Would you reproduce exactly the lines below from the one holding "ATOM 56 N N" through the one holding "ATOM 88 C CA", inclusive, and no others?

═══ DATA FOR PROCESSING

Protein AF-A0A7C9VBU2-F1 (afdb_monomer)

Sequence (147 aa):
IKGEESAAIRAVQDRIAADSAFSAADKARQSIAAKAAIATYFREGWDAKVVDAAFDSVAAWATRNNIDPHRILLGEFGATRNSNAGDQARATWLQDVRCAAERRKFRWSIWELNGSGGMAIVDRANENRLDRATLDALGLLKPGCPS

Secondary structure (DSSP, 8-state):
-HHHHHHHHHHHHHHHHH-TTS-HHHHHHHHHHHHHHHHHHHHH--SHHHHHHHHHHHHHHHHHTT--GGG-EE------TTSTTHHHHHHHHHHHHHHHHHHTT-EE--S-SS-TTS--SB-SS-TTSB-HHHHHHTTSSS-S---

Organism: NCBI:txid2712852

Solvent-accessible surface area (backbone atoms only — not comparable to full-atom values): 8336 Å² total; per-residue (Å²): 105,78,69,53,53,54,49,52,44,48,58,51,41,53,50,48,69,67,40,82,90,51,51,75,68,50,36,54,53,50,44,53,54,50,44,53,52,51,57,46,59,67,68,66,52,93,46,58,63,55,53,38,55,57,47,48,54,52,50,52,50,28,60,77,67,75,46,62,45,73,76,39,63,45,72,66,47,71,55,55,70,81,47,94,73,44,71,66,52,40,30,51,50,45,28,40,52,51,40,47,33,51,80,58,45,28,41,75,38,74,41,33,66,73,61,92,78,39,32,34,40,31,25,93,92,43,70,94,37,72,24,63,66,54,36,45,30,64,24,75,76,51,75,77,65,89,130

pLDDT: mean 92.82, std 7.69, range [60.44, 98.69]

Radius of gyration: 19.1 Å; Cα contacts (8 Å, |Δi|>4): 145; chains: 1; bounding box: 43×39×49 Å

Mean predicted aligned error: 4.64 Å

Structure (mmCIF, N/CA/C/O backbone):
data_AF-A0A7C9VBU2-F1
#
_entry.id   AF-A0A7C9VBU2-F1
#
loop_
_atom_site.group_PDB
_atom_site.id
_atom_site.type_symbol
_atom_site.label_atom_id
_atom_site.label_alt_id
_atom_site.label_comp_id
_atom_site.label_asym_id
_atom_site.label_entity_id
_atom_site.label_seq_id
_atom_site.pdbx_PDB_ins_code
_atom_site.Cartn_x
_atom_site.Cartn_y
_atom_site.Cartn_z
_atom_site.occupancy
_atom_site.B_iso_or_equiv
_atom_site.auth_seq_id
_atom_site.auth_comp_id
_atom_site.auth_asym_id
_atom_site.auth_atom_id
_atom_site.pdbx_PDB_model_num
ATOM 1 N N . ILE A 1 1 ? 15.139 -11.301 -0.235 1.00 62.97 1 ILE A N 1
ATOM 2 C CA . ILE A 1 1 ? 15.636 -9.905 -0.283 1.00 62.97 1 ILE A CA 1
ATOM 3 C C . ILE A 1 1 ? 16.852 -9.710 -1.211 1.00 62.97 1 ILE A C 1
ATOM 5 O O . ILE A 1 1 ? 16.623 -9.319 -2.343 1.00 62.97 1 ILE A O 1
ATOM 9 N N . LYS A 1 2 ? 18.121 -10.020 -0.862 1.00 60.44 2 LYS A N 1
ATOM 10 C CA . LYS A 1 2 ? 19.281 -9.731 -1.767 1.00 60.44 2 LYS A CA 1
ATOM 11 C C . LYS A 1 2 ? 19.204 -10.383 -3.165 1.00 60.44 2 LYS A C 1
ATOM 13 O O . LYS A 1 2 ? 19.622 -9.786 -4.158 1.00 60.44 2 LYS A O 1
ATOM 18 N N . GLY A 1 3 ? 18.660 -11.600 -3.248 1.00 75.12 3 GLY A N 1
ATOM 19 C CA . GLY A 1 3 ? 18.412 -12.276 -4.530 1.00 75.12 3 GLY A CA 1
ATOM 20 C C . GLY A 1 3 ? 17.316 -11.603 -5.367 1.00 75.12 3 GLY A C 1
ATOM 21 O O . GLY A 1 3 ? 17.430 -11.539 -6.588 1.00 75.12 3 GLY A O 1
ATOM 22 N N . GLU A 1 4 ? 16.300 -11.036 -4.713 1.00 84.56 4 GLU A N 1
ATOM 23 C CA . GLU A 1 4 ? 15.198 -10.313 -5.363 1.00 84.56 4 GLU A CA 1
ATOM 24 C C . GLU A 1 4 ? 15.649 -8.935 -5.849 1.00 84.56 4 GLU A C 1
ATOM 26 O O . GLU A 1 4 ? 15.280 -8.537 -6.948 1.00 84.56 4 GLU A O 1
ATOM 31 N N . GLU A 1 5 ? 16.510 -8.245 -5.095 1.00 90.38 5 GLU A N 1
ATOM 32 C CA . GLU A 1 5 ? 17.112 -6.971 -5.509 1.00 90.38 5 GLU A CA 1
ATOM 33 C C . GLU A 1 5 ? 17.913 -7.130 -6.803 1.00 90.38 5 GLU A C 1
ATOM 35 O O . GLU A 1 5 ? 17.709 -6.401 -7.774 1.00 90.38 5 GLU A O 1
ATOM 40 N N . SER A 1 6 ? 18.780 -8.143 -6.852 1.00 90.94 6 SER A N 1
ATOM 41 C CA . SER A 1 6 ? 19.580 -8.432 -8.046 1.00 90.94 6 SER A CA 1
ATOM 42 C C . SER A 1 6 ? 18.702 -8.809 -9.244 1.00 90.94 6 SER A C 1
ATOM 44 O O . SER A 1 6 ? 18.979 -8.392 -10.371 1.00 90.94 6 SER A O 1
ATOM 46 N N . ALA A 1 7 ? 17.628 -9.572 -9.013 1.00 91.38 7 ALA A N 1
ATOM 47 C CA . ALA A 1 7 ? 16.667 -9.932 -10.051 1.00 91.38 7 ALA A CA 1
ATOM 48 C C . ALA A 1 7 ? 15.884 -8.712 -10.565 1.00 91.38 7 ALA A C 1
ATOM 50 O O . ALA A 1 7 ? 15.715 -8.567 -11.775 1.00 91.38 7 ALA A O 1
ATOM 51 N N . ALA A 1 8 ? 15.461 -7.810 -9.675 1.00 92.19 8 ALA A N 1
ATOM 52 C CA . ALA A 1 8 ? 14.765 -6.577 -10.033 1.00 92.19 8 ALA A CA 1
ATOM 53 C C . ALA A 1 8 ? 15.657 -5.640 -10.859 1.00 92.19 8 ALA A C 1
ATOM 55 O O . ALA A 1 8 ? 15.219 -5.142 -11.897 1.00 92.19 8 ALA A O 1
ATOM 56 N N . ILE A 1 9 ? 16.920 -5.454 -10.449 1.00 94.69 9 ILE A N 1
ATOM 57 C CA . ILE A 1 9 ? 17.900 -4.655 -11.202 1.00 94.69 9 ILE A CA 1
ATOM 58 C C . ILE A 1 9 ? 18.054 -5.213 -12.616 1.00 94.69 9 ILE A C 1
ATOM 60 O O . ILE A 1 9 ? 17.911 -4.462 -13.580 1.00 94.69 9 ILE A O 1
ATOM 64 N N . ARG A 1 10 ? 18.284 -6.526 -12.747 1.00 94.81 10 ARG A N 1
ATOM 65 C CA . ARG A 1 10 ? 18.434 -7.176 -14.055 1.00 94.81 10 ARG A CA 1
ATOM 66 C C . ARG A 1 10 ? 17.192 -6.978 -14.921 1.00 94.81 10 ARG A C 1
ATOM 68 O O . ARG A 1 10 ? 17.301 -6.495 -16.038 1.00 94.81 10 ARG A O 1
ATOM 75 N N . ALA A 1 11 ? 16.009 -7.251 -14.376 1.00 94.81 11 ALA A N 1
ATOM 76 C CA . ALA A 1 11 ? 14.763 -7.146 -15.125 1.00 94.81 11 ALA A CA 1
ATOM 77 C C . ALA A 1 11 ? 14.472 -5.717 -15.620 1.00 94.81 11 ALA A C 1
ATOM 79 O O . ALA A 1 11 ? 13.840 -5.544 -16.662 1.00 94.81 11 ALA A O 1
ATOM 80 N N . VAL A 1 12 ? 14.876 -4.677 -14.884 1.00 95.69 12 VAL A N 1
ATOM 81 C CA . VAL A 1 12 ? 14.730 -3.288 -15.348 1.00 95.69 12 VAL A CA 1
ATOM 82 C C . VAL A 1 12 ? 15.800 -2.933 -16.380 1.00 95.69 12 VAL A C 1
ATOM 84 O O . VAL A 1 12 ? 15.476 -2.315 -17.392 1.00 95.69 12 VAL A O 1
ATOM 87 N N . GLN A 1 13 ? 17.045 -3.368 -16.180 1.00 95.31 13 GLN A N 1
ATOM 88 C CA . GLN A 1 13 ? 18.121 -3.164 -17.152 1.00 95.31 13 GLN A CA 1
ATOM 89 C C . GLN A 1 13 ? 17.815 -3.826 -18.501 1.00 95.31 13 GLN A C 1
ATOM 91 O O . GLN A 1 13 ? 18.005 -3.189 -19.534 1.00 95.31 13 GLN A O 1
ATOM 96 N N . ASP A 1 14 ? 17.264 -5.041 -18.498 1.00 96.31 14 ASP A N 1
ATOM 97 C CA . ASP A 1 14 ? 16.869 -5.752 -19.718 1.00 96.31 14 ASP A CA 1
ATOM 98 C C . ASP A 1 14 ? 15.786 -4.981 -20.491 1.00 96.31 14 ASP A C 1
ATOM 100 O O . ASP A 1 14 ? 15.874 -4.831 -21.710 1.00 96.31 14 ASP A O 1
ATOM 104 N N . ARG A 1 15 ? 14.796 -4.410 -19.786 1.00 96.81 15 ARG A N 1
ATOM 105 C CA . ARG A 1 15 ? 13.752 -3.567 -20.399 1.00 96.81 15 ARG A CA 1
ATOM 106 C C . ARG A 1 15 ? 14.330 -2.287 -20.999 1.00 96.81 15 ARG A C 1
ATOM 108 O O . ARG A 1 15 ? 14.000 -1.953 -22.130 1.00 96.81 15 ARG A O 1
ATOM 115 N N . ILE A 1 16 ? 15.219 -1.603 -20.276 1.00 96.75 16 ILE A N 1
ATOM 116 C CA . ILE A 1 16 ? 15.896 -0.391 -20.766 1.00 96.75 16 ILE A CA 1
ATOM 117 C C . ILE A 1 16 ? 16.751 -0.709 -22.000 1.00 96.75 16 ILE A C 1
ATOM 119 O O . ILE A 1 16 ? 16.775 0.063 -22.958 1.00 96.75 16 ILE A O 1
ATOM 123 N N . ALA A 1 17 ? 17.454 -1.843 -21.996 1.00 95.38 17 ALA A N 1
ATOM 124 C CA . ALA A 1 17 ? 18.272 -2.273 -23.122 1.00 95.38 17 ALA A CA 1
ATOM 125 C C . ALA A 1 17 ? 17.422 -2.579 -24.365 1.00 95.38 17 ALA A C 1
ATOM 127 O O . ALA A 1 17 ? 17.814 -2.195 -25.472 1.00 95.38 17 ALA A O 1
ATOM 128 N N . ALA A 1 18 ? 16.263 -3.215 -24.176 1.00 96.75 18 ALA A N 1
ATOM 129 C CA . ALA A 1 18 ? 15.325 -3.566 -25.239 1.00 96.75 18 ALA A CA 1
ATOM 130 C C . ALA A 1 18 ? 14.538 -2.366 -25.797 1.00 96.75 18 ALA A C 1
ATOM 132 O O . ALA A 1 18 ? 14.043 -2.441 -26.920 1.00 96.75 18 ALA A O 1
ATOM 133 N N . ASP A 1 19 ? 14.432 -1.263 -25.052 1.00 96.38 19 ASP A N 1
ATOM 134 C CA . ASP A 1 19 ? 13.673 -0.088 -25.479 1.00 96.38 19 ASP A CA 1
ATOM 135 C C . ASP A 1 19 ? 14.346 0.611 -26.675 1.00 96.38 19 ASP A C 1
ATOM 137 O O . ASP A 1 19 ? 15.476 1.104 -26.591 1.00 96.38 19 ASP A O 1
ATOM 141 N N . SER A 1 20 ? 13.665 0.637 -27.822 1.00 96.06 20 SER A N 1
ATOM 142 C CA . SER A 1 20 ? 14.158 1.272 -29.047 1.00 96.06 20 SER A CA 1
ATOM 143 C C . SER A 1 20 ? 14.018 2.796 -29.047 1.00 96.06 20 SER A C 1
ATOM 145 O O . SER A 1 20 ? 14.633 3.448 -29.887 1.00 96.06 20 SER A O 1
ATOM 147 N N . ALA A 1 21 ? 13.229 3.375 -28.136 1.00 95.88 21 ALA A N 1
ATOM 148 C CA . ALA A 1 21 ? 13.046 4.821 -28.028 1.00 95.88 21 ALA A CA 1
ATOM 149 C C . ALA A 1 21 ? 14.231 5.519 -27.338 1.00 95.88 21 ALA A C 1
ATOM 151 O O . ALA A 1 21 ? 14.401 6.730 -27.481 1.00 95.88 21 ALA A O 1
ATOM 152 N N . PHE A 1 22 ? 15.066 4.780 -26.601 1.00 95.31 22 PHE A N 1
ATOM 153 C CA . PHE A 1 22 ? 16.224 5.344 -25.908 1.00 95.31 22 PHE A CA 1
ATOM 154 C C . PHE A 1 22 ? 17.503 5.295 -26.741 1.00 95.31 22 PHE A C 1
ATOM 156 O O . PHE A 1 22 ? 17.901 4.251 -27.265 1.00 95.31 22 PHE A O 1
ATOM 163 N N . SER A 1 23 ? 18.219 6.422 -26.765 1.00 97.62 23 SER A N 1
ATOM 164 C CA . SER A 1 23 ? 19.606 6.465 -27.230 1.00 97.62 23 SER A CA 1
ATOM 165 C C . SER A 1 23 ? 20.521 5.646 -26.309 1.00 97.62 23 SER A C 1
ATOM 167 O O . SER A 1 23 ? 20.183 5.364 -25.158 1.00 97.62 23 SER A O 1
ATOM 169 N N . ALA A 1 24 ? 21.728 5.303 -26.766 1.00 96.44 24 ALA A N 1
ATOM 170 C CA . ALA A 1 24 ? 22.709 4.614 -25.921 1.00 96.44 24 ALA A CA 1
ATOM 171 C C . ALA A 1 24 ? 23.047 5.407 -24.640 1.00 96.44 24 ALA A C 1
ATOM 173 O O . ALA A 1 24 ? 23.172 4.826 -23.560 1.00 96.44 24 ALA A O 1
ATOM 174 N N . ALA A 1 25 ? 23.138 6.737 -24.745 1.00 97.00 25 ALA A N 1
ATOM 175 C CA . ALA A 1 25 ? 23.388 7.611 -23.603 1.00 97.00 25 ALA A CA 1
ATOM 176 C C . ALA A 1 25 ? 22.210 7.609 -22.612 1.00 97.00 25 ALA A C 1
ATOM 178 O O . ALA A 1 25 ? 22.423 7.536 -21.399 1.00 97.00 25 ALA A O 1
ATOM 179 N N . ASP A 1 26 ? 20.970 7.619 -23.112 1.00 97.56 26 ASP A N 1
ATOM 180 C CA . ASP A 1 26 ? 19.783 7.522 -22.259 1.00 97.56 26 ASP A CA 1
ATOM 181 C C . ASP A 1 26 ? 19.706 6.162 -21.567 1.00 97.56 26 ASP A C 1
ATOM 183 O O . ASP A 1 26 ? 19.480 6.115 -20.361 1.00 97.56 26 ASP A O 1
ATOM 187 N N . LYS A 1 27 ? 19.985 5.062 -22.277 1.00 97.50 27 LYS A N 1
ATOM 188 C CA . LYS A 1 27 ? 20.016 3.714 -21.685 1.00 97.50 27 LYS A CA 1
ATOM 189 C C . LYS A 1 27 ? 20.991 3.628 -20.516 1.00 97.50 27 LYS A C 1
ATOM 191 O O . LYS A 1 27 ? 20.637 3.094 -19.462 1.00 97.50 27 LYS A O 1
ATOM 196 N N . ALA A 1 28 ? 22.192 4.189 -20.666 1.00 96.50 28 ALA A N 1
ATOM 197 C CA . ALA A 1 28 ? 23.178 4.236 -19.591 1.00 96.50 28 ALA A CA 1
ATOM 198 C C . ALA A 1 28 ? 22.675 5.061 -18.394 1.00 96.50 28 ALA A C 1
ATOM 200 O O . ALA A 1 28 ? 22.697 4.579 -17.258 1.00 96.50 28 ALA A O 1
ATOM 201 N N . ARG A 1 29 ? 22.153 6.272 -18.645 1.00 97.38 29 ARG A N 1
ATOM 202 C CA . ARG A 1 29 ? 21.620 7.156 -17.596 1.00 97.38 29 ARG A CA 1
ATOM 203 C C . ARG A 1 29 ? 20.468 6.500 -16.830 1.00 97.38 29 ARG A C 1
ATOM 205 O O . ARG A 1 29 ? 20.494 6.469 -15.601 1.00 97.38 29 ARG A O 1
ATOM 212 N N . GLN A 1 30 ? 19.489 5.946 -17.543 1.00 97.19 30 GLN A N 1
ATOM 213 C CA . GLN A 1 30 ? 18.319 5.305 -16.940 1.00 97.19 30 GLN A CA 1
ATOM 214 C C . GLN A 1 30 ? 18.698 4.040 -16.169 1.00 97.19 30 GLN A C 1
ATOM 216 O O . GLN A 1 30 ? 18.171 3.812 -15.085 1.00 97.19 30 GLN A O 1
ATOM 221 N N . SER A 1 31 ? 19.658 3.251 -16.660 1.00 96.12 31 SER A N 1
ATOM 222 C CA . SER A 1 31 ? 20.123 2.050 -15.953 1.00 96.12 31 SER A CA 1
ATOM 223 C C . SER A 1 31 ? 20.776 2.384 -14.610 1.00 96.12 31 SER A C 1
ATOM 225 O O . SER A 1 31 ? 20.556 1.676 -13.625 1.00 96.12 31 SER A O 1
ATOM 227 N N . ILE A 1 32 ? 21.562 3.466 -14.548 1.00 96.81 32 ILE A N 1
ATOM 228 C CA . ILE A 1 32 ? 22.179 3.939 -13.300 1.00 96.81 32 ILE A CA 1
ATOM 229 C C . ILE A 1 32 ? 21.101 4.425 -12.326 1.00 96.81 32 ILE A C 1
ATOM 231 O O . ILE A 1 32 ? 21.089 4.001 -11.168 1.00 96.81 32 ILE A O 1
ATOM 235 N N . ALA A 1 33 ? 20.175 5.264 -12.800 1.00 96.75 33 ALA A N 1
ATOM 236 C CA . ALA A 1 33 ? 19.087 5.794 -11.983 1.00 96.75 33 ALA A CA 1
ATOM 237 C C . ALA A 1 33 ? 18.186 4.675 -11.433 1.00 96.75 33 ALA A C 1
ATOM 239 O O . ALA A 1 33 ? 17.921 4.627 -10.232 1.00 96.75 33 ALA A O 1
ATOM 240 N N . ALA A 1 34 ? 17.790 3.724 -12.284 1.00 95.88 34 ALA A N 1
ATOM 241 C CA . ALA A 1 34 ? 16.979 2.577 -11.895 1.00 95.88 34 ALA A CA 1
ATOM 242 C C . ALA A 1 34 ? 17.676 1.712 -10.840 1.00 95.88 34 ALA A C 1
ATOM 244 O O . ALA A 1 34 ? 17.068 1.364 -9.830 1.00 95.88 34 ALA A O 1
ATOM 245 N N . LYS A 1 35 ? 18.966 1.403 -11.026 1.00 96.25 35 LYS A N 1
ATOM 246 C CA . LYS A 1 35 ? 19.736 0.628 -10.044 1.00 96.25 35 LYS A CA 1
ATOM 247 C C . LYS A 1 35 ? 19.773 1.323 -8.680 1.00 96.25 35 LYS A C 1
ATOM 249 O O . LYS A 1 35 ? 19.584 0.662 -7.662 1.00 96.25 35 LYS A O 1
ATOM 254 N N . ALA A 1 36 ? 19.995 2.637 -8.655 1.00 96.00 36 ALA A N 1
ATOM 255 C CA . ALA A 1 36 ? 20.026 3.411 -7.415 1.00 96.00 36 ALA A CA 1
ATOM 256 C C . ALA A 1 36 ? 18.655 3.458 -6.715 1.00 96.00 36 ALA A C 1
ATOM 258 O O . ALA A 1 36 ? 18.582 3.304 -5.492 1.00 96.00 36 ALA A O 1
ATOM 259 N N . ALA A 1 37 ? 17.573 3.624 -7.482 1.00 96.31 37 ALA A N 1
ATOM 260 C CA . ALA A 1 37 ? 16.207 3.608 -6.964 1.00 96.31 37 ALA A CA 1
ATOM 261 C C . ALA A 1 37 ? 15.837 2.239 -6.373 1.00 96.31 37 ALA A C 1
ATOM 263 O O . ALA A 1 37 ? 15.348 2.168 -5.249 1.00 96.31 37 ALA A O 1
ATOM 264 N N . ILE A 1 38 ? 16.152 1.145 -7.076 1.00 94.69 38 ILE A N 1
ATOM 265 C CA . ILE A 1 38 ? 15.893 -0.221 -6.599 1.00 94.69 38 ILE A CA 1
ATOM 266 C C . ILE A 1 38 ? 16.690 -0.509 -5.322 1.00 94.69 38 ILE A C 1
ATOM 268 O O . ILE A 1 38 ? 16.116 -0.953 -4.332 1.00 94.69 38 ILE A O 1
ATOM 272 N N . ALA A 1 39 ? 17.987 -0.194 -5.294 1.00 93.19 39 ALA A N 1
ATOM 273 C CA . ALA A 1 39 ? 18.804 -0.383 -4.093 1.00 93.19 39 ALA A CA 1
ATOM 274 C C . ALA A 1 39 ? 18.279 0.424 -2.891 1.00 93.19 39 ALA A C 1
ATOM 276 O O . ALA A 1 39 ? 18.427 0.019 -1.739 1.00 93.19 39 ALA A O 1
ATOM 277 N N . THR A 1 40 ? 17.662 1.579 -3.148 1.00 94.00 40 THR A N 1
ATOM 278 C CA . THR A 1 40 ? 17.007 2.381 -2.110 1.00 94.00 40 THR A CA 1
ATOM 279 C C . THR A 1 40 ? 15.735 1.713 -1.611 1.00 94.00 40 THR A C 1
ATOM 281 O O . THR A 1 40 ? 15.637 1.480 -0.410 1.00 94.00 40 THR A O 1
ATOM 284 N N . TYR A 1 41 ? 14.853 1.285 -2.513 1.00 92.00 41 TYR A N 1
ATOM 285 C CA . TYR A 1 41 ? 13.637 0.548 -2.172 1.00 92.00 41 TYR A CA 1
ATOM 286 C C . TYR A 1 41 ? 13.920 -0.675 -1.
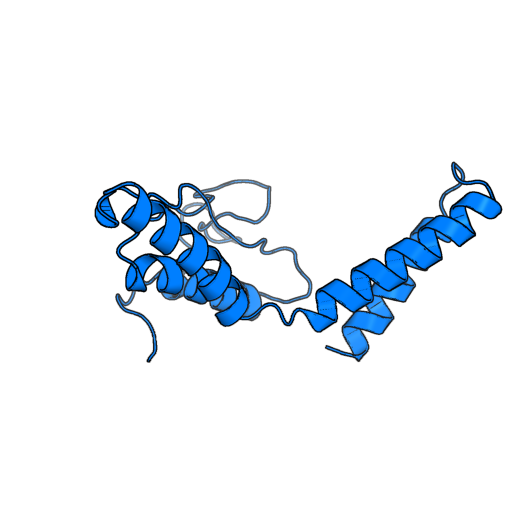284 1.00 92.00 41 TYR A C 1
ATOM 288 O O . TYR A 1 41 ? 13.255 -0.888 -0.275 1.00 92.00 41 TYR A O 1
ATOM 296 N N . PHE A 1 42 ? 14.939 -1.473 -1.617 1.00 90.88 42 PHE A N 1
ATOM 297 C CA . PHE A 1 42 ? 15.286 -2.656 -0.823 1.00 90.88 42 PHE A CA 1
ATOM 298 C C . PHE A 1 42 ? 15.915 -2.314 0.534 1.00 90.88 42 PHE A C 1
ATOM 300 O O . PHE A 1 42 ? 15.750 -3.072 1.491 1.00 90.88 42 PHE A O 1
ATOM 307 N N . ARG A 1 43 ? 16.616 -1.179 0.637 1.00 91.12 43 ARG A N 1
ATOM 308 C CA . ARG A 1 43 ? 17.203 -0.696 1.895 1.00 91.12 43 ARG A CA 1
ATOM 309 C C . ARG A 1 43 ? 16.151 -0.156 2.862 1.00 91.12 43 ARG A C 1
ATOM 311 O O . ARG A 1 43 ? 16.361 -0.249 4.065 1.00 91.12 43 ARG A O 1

══════

_TASK RESULT:_
ATOM 56 N N . ILE A 1 9 ? 16.920 -5.454 -10.449 1.00 94.69 9 ILE A N 1
ATOM 57 C CA . ILE A 1 9 ? 17.900 -4.655 -11.202 1.00 94.69 9 ILE A CA 1
ATOM 58 C C . ILE A 1 9 ? 18.054 -5.213 -12.616 1.00 94.69 9 ILE A C 1
ATOM 60 O O . ILE A 1 9 ? 17.911 -4.462 -13.580 1.00 94.69 9 ILE A O 1
ATOM 64 N N . ARG A 1 10 ? 18.284 -6.526 -12.747 1.00 94.81 10 ARG A N 1
ATOM 65 C CA . ARG A 1 10 ? 18.434 -7.176 -14.055 1.00 94.81 10 ARG A CA 1
ATOM 66 C C . ARG A 1 10 ? 17.192 -6.978 -14.921 1.00 94.81 10 ARG A C 1
ATOM 68 O O . ARG A 1 10 ? 17.301 -6.495 -16.038 1.00 94.81 10 ARG A O 1
ATOM 75 N N . ALA A 1 11 ? 16.009 -7.251 -14.376 1.00 94.81 11 ALA A N 1
ATOM 76 C CA . ALA A 1 11 ? 14.763 -7.146 -15.125 1.00 94.81 11 ALA A CA 1
ATOM 77 C C . ALA A 1 11 ? 14.472 -5.717 -15.620 1.00 94.81 11 ALA A C 1
ATOM 79 O O . ALA A 1 11 ? 13.840 -5.544 -16.662 1.00 94.81 11 ALA A O 1
ATOM 80 N N . VAL A 1 12 ? 14.876 -4.677 -14.884 1.00 95.69 12 VAL A N 1
ATOM 81 C CA . VAL A 1 12 ? 14.730 -3.288 -15.348 1.00 95.69 12 VAL A CA 1
ATOM 82 C C . VAL A 1 12 ? 15.800 -2.933 -16.380 1.00 95.69 12 VAL A C 1
ATOM 84 O O . VAL A 1 12 ? 15.476 -2.315 -17.392 1.00 95.69 12 VAL A O 1
ATOM 87 N N . GLN A 1 13 ? 17.045 -3.368 -16.180 1.00 95.31 13 GLN A N 1
ATOM 88 C CA . GLN A 1 13 ? 18.121 -3.164 -17.152 1.00 95.31 13 GLN A CA 1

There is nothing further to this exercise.